My experience thinning is that any significant thinning is a different animal to sharpening or putting an edge on a blade. It requires consistent attention, perseverance and consistency. The object is to move the Shinogi line upwards and reduce the amount of cladding equally on both sides to obtain the desired blade geometry. It’s not (or shouldn’t be) a process of grinding away inconsistently and haphazardly in search of what I don’t know. With my own blades I ”thin as I go” … regularly working above the edge to maintain a consistent shinogi line along the blade. Done as part of sharpening it’s a much more (IMO) manageable process. I’m less comfortable with the idea that this should be done as part of “re-engineering” the blade geometry. Perhaps this is the greatest criticism of TF’s … that it should be necessary to thin a stock blade at all. Maybe it just isn’t necessary at all!

I own a Tormek T8 and use it generally to sharpen knives made from German steel. I wouldn’t put any Japanese or western artisan craft blade on the Tormek. It is an amplified power system. It has a learning curve and because of the power that it can apply can be dangerous. Sharpening (or thinning) a 9” blade is a much different process to renewing the edge on a 3/4” wood chisel (where the Tormek excels). With practise, a steady hand and patience satisfactory results can be had with the Tormek, no question. I’ve never thinned a quality knife with mine. I would worry about the ease with which a valuable knife could be damaged. It’s much harder to put steel back on a blade (as in impossible) than it is to overgrind or damage a portion of the blade through lack of attention.
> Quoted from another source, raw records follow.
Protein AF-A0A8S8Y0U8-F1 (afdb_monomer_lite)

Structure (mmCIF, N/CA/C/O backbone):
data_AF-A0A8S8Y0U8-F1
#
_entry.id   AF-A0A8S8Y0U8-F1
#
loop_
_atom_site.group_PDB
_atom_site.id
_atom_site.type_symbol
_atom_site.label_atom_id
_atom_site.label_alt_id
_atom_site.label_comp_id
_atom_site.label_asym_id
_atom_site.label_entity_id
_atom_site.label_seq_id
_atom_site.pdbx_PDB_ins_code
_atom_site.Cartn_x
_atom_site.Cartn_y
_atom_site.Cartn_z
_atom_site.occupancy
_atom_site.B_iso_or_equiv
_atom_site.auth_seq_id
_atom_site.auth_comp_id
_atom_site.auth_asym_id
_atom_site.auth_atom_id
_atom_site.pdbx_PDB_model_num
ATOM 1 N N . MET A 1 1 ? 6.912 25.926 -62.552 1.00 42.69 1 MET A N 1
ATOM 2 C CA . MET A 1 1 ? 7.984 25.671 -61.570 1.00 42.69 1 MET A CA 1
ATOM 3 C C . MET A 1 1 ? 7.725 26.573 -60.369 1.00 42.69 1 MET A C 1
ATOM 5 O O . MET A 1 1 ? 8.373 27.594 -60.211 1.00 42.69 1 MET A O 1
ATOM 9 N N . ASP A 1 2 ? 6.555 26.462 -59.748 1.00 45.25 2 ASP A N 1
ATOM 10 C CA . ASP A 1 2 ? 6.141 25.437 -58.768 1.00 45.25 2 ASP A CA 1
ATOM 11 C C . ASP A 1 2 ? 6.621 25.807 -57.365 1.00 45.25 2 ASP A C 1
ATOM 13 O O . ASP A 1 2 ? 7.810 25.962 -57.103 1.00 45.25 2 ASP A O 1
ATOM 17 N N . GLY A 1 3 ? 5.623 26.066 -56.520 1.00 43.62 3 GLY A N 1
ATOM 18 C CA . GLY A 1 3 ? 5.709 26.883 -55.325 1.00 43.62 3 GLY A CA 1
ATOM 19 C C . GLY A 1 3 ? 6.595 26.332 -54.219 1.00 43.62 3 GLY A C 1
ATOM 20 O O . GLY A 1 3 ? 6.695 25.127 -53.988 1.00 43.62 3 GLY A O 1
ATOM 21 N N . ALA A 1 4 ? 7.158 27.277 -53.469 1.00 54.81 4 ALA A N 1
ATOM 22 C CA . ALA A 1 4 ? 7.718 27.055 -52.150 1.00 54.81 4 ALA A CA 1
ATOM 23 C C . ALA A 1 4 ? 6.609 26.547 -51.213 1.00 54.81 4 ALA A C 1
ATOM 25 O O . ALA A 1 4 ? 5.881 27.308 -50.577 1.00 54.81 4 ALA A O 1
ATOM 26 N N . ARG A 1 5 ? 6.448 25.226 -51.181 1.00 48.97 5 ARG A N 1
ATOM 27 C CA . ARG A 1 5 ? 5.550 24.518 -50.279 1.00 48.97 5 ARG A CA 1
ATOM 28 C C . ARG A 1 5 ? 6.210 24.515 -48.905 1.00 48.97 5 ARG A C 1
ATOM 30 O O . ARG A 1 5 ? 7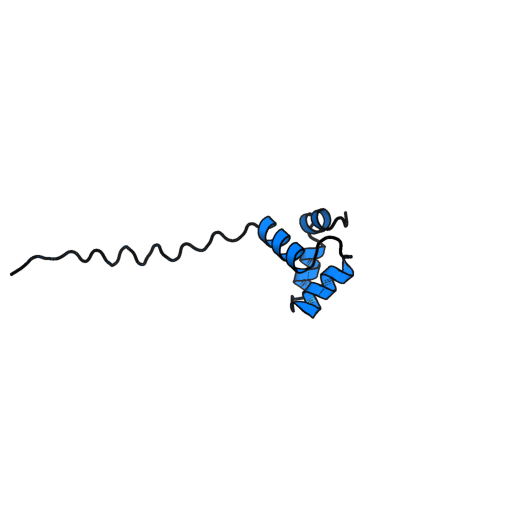.048 23.669 -48.611 1.00 48.97 5 ARG A O 1
ATOM 37 N N . LEU A 1 6 ? 5.858 25.528 -48.109 1.00 53.50 6 LEU A N 1
ATOM 38 C CA . LEU A 1 6 ? 5.990 25.545 -46.653 1.00 53.50 6 LEU A CA 1
ATOM 39 C C . LEU A 1 6 ? 5.699 24.140 -46.128 1.00 53.50 6 LEU A C 1
ATOM 41 O O . LEU A 1 6 ? 4.577 23.661 -46.264 1.00 53.50 6 LEU A O 1
ATOM 45 N N . VAL A 1 7 ? 6.719 23.474 -45.593 1.00 55.16 7 VAL A N 1
ATOM 46 C CA . VAL A 1 7 ? 6.582 22.198 -44.892 1.00 55.16 7 VAL A CA 1
ATOM 47 C C . VAL A 1 7 ? 5.785 22.449 -43.607 1.00 55.16 7 VAL A C 1
ATOM 49 O O . VAL A 1 7 ? 6.315 23.075 -42.692 1.00 55.16 7 VAL A O 1
ATOM 52 N N . PRO A 1 8 ? 4.523 22.004 -43.478 1.00 49.44 8 PRO A N 1
ATOM 53 C CA . PRO A 1 8 ? 3.761 22.177 -42.252 1.00 49.44 8 PRO A CA 1
ATOM 54 C C . PRO A 1 8 ? 3.872 20.918 -41.381 1.00 49.44 8 PRO A C 1
ATOM 56 O O . PRO A 1 8 ? 2.883 20.487 -40.812 1.00 49.44 8 PRO A O 1
ATOM 59 N N . ASP A 1 9 ? 5.054 20.295 -41.305 1.00 50.03 9 ASP A N 1
ATOM 60 C CA . ASP A 1 9 ? 5.201 18.980 -40.653 1.00 50.03 9 ASP A CA 1
ATOM 61 C C . ASP A 1 9 ? 6.141 18.987 -39.436 1.00 50.03 9 ASP A C 1
ATOM 63 O O . ASP A 1 9 ? 6.159 18.056 -38.641 1.00 50.03 9 ASP A O 1
ATOM 67 N N . LEU A 1 10 ? 6.874 20.079 -39.196 1.00 50.59 10 LEU A N 1
ATOM 68 C CA . LEU A 1 10 ? 7.772 20.169 -38.034 1.00 50.59 10 LEU A CA 1
ATOM 69 C C . LEU A 1 10 ? 7.114 20.734 -36.767 1.00 50.59 10 LEU A C 1
ATOM 71 O O . LEU A 1 10 ? 7.750 20.758 -35.715 1.00 50.59 10 LEU A O 1
ATOM 75 N N . LEU A 1 11 ? 5.840 21.143 -36.826 1.00 50.78 11 LEU A N 1
ATOM 76 C CA . LEU A 1 11 ? 5.113 21.652 -35.653 1.00 50.78 11 LEU A CA 1
ATOM 77 C C . LEU A 1 11 ? 4.195 20.609 -34.986 1.00 50.78 11 LEU A C 1
ATOM 79 O O . LEU A 1 11 ? 3.719 20.851 -33.880 1.00 50.78 11 LEU A O 1
ATOM 83 N N . GLN A 1 12 ? 3.978 19.433 -35.590 1.00 52.44 12 GLN A N 1
ATOM 84 C CA . GLN A 1 12 ? 3.150 18.371 -34.989 1.00 52.44 12 GLN A CA 1
ATOM 85 C C . GLN A 1 12 ? 3.935 17.371 -34.126 1.00 52.44 12 GLN A C 1
ATOM 87 O O . GLN A 1 12 ? 3.347 16.726 -33.258 1.00 52.44 12 GLN A O 1
ATOM 92 N N . ALA A 1 13 ? 5.261 17.284 -34.268 1.00 47.81 13 ALA A N 1
ATOM 93 C CA . ALA A 1 13 ? 6.072 16.353 -33.477 1.00 47.81 13 ALA A CA 1
ATOM 94 C C . ALA A 1 13 ? 6.322 16.813 -32.023 1.00 47.81 13 ALA A C 1
ATOM 96 O O . ALA A 1 13 ? 6.645 15.995 -31.164 1.00 47.81 13 ALA A O 1
ATOM 97 N N . SER A 1 14 ? 6.123 18.098 -31.711 1.00 49.38 14 SER A N 1
ATOM 98 C CA . SER A 1 14 ? 6.383 18.643 -30.366 1.00 49.38 14 SER A CA 1
ATOM 99 C C . SER A 1 14 ? 5.203 18.522 -29.392 1.00 49.38 14 SER A C 1
ATOM 101 O O . SER A 1 14 ? 5.348 18.882 -28.226 1.00 49.38 14 SER A O 1
ATOM 103 N N . GLN A 1 15 ? 4.044 18.015 -29.829 1.00 54.22 15 GLN A N 1
ATOM 104 C CA . GLN A 1 15 ? 2.832 17.941 -28.994 1.00 54.22 15 GLN A CA 1
ATOM 105 C C . GLN A 1 15 ? 2.489 16.525 -28.494 1.00 54.22 15 GLN A C 1
ATOM 107 O O . GLN A 1 15 ? 1.638 16.377 -27.622 1.00 54.22 15 GLN A O 1
ATOM 112 N N . LEU A 1 16 ? 3.176 15.480 -28.971 1.00 50.25 16 LEU A N 1
ATOM 113 C CA . LEU A 1 16 ? 2.870 14.082 -28.617 1.00 50.25 16 LEU A CA 1
ATOM 114 C C . LEU A 1 16 ? 3.623 13.541 -27.398 1.00 50.25 16 LEU A C 1
ATOM 116 O O . LEU A 1 16 ? 3.391 12.409 -26.986 1.00 50.25 16 LEU A O 1
ATOM 120 N N . ARG A 1 17 ? 4.461 14.357 -26.752 1.00 50.09 17 ARG A N 1
ATOM 121 C CA . ARG A 1 17 ? 4.916 14.081 -25.384 1.00 50.09 17 ARG A CA 1
ATOM 122 C C . ARG A 1 17 ? 4.129 14.934 -24.397 1.00 50.09 17 ARG A C 1
ATOM 124 O O . ARG A 1 17 ? 4.706 15.592 -23.534 1.00 50.09 17 ARG A O 1
ATOM 131 N N . ALA A 1 18 ? 2.802 14.911 -24.524 1.00 47.69 18 ALA A N 1
ATOM 132 C CA . ALA A 1 18 ? 1.938 15.118 -23.376 1.00 47.69 18 ALA A CA 1
ATOM 133 C C . ALA A 1 18 ? 2.353 14.056 -22.356 1.00 47.69 18 ALA A C 1
ATOM 135 O O . ALA A 1 18 ? 1.978 12.893 -22.447 1.00 47.69 18 ALA A O 1
ATOM 136 N N . LYS A 1 19 ? 3.269 14.447 -21.468 1.00 46.44 19 LYS A N 1
ATOM 137 C CA . LYS A 1 19 ? 3.653 13.712 -20.274 1.00 46.44 19 LYS A CA 1
ATOM 138 C C . LYS A 1 19 ? 2.324 13.411 -19.599 1.00 46.44 19 LYS A C 1
ATOM 140 O O . LYS A 1 19 ? 1.696 14.351 -19.114 1.00 46.44 19 LYS A O 1
ATOM 145 N N . GLU A 1 20 ? 1.850 12.171 -19.725 1.00 54.47 20 GLU A N 1
ATOM 146 C CA . GLU A 1 20 ? 0.562 11.755 -19.175 1.00 54.47 20 GLU A CA 1
ATOM 147 C C . GLU A 1 20 ? 0.462 12.350 -17.769 1.00 54.47 20 GLU A C 1
ATOM 149 O O . GLU A 1 20 ? 1.472 12.311 -17.045 1.00 54.47 20 GLU A O 1
ATOM 154 N N . PRO A 1 21 ? -0.658 13.012 -17.416 1.00 54.19 21 PRO A N 1
ATOM 155 C CA . PRO A 1 21 ? -0.768 13.674 -16.128 1.00 54.19 21 PRO A CA 1
ATOM 156 C C . PRO A 1 21 ? -0.382 12.645 -15.076 1.00 54.19 21 PRO A C 1
ATOM 158 O O . PRO A 1 21 ? -0.989 11.576 -15.000 1.00 54.19 21 PRO A O 1
ATOM 161 N N . SER A 1 22 ? 0.714 12.917 -14.358 1.00 60.06 22 SER A N 1
ATOM 162 C CA . SER A 1 22 ? 1.219 11.969 -13.375 1.00 60.06 22 SER A CA 1
ATOM 163 C C . SER A 1 22 ? 0.059 11.675 -12.435 1.00 60.06 22 SER A C 1
ATOM 165 O O . SER A 1 22 ? -0.542 12.639 -11.945 1.00 60.06 22 SER A O 1
ATOM 167 N N . PRO A 1 23 ? -0.310 10.396 -12.245 1.00 64.38 23 PRO A N 1
ATOM 168 C CA . PRO A 1 23 ? -1.460 10.062 -11.430 1.00 64.38 23 PRO A CA 1
ATOM 169 C C . PRO A 1 23 ? -1.305 10.765 -10.090 1.00 64.38 23 PRO A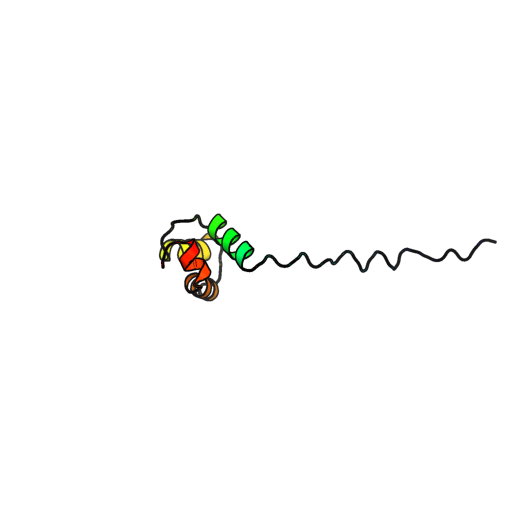 C 1
ATOM 171 O O . PRO A 1 23 ? -0.209 10.797 -9.516 1.00 64.38 23 PRO A O 1
ATOM 174 N N . SER A 1 24 ? -2.389 11.369 -9.607 1.00 79.69 24 SER A N 1
ATOM 175 C CA . SER A 1 24 ? -2.386 12.020 -8.305 1.00 79.69 24 SER A CA 1
ATOM 176 C C . SER A 1 24 ? -1.847 11.028 -7.272 1.00 79.69 24 SER A 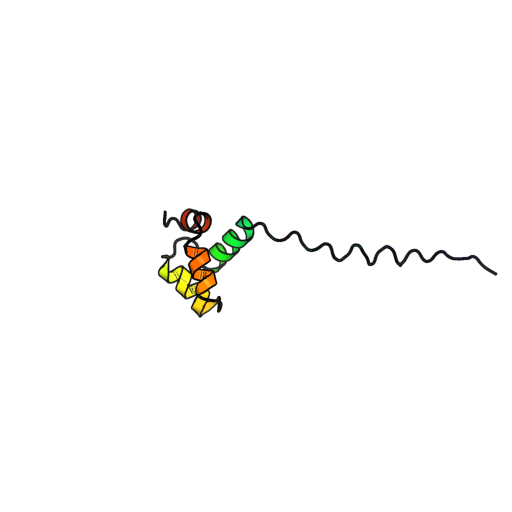C 1
ATOM 178 O O . SER A 1 24 ? -2.044 9.813 -7.397 1.00 79.69 24 SER A O 1
ATOM 180 N N . LYS A 1 25 ? -1.198 11.513 -6.207 1.00 74.06 25 LYS A N 1
ATOM 181 C CA . LYS A 1 25 ? -0.766 10.621 -5.114 1.00 74.06 25 LYS A CA 1
ATOM 182 C C . LYS A 1 25 ? -1.927 9.745 -4.619 1.00 74.06 25 LYS A C 1
ATOM 184 O O . LYS A 1 25 ? -1.730 8.565 -4.365 1.00 74.06 25 LYS A O 1
ATOM 189 N N . MET A 1 26 ? -3.140 10.301 -4.586 1.00 76.12 26 MET A N 1
ATOM 190 C CA . MET A 1 26 ? -4.371 9.589 -4.236 1.00 76.12 26 MET A CA 1
ATOM 191 C C . MET A 1 26 ? -4.717 8.448 -5.210 1.00 76.12 26 MET A C 1
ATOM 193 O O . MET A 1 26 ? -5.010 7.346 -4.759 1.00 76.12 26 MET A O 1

Ditto for most any powered belt sharpener. Lots of risk of damage … heat generation at the blade edge is an issue, even water cooled. That’s why I personally will leave it to the maker of the knife or an expert like Ryan Swanson. We are playing with hundreds to thousands of dollars.

One thing about working on the stones … it’s much harder to do really serious damage to a blade. Progress is too slow.

As with all of my posts this is just my opinion and I readily admit I may be wrong. It’s just my .02.
 
I really believe Mr. Swanson set the service at $80 because he wanted people to think about it. Most of the knives that have that request usually had a note saying, "I dont care what you do, just thin it everybody else does." And as a knife advocate I think he also believe that prople in the know will do their own mostly.
 
The more I hear about TF’s weird wabisabi the more I want to try one out, is this Stockholm syndrome?
I've had I think every size TF from 150mm thru 240mm. They were all different, but I enjoyed each one. One consistent thing across them all was the steel is super hard. I'd recommend trying one or two and see if you like em. If not, they tend to hold their value quite well.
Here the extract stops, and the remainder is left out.